Triplett signed up at the war's outset, in 1964. She was 25 and working as a nurse in Boston. She didn't come from a military family — her mother and father ran a catering business in Newport — but, she says, she wanted to do something different with her life. She wanted to travel and see the world.

"It was during Vietnam and they wanted nurses really bad," she recalls.

So seven years after graduating from Rogers High School and three years after earning her nursing diploma, at the Melrose/Wakefield School of Nursing, in Massachusetts, she enlisted for a three-year tour of duty that took her to Camp Pendleton, in California, before Japan.

Military life suited her, Triplett says. A woman known for being organized, she says she didn't mind the uniforms, regimentation and obedience to orders that went along with being in the military.

"You have to take orders, but after a while you learn to give them," she says.

While stationed in Japan, Triplett used her leaves from work to "see the world," as she had wanted to do. She visited India, Taipei, Bangkok, Singapore and Malaysia — along the way acquiring the sort of invaluable education only travel can bring. Her eyes were opened by the poverty she saw in New Delhi, India.

"People were begging — you never saw begging before," she says.

AFTER HER three-year tour of duty was up, Triplett decided to stay in the military, because, she says, the advantages seemed to outweigh the disadvantages. The government paid for her bachelor's degree from Salve Regina.

Her stateside military career took her to Navy hospitals that included the one in Bethesda, Md., that is known as "the mecca," because it serves Washington's political elite.

"It was a very difficult place to work," she says, "because you had to cater to these people."

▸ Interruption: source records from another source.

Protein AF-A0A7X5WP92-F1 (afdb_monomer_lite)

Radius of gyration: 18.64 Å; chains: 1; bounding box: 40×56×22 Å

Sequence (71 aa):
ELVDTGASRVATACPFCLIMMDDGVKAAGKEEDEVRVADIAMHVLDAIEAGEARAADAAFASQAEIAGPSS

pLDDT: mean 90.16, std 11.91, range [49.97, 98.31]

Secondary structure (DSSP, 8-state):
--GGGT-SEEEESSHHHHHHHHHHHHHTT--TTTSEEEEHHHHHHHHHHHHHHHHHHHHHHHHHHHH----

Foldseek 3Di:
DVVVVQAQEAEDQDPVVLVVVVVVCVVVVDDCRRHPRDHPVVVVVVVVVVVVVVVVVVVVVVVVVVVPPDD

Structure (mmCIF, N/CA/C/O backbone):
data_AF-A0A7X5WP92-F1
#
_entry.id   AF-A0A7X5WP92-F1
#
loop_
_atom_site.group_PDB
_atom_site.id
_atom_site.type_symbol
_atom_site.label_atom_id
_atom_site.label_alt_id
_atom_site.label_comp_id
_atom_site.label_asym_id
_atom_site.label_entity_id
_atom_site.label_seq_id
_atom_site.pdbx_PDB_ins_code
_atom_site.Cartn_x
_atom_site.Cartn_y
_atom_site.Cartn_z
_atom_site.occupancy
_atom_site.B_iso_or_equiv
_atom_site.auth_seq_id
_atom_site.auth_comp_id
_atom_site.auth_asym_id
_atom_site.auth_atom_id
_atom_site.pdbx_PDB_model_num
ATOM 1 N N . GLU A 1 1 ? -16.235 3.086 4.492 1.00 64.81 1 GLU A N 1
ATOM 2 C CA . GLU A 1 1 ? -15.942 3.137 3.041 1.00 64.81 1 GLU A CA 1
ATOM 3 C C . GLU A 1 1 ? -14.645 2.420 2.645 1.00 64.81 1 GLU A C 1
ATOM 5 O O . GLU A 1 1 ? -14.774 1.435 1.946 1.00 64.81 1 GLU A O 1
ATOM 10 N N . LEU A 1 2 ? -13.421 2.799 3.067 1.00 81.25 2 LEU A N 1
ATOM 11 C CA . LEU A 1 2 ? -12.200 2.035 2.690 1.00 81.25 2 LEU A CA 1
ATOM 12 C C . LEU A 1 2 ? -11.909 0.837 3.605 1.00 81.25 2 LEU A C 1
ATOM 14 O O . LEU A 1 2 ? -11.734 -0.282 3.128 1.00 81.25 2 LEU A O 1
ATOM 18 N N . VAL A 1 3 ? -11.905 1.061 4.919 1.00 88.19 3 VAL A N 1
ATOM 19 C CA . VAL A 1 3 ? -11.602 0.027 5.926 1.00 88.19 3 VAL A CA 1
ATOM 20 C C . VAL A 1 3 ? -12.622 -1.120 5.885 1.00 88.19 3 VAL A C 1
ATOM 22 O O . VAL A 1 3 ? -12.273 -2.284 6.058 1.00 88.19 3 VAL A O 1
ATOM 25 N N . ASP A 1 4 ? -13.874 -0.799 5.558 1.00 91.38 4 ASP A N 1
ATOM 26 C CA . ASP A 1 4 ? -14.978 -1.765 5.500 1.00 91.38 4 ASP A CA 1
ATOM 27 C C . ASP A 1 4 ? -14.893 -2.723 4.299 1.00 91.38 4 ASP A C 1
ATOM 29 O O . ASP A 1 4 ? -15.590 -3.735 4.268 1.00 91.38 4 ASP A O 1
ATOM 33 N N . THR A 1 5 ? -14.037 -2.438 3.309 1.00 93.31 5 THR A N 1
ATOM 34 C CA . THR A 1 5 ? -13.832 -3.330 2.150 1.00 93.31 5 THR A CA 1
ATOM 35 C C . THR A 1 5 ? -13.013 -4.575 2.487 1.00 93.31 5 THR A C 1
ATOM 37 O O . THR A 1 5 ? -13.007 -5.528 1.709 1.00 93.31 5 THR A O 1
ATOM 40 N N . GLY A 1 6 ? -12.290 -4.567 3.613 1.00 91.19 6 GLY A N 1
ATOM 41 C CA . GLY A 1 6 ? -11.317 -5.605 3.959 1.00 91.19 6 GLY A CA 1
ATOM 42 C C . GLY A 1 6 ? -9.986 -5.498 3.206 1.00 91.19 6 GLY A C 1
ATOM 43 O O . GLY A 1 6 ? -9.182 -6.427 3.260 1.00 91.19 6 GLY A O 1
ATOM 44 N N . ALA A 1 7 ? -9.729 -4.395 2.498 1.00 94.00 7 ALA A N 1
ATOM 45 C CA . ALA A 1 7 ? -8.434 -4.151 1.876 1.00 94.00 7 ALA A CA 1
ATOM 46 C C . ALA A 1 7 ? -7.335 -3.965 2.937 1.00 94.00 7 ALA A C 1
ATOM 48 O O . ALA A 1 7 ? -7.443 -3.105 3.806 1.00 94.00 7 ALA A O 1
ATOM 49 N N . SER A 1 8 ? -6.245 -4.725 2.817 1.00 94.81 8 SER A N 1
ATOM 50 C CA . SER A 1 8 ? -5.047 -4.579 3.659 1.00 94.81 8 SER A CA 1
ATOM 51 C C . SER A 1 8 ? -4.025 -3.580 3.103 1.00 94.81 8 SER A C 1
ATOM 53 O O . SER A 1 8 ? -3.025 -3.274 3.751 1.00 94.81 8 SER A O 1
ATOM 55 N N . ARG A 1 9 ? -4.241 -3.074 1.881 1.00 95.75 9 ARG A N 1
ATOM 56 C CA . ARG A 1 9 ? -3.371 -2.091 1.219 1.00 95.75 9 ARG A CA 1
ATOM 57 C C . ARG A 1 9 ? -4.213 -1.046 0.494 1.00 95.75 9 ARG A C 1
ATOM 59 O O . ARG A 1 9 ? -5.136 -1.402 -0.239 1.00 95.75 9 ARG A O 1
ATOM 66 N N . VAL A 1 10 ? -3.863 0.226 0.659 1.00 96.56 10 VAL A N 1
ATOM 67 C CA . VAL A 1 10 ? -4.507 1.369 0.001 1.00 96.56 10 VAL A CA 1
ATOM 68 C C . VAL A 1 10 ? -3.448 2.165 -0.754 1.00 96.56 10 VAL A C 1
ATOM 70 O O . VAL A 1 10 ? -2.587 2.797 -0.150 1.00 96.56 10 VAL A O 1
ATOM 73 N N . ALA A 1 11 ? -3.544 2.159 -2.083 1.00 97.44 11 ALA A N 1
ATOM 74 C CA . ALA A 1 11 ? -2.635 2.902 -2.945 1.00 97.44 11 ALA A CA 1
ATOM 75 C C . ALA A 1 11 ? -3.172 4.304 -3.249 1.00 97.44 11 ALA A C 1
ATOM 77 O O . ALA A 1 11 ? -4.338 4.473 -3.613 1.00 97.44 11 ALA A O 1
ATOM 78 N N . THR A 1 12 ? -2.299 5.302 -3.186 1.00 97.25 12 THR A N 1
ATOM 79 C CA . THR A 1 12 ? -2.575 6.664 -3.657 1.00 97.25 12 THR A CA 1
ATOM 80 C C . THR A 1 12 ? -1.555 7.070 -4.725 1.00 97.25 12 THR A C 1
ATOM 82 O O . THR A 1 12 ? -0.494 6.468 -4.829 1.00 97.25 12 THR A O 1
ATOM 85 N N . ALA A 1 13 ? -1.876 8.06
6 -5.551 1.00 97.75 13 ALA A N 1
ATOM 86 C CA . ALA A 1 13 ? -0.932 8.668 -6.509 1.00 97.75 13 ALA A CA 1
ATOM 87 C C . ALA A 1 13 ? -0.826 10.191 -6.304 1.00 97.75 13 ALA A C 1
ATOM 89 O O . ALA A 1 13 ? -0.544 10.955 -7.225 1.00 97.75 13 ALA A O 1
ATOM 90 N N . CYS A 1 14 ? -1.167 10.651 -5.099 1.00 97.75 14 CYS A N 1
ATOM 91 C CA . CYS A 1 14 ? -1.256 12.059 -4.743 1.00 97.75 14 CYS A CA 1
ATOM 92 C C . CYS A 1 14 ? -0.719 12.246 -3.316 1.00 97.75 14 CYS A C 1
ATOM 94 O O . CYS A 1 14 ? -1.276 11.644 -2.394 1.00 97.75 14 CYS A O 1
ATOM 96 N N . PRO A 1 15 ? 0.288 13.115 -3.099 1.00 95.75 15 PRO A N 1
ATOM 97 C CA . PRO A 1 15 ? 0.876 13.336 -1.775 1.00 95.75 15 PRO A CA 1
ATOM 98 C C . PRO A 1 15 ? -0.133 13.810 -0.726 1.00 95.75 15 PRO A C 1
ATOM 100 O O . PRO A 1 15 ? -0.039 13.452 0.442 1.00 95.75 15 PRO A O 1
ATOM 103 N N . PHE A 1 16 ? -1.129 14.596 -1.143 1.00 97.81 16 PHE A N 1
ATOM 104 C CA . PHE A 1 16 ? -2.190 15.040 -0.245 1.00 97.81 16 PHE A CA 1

Still, it afforded Triplett the opportunity to meet two women whom she admired, Representatives Barbara Jordan and Shirley Chisholm.

For her military work, Triplett was awarded a Navy defense medal and a Navy commendation, both of which are displayed in her home office. More recently, she has been honored by the Women's Newport League and the Rhode Island Black Heritage Society, for her commitment to her country and her community.

A recent summer's day found her at the Quonset Air Show trying to raise money for the women's memorial. Donations may be sent to the Rhode Island Women Veterans Memorial Project, 645 New London Ave., Cranston, R.I., 02920.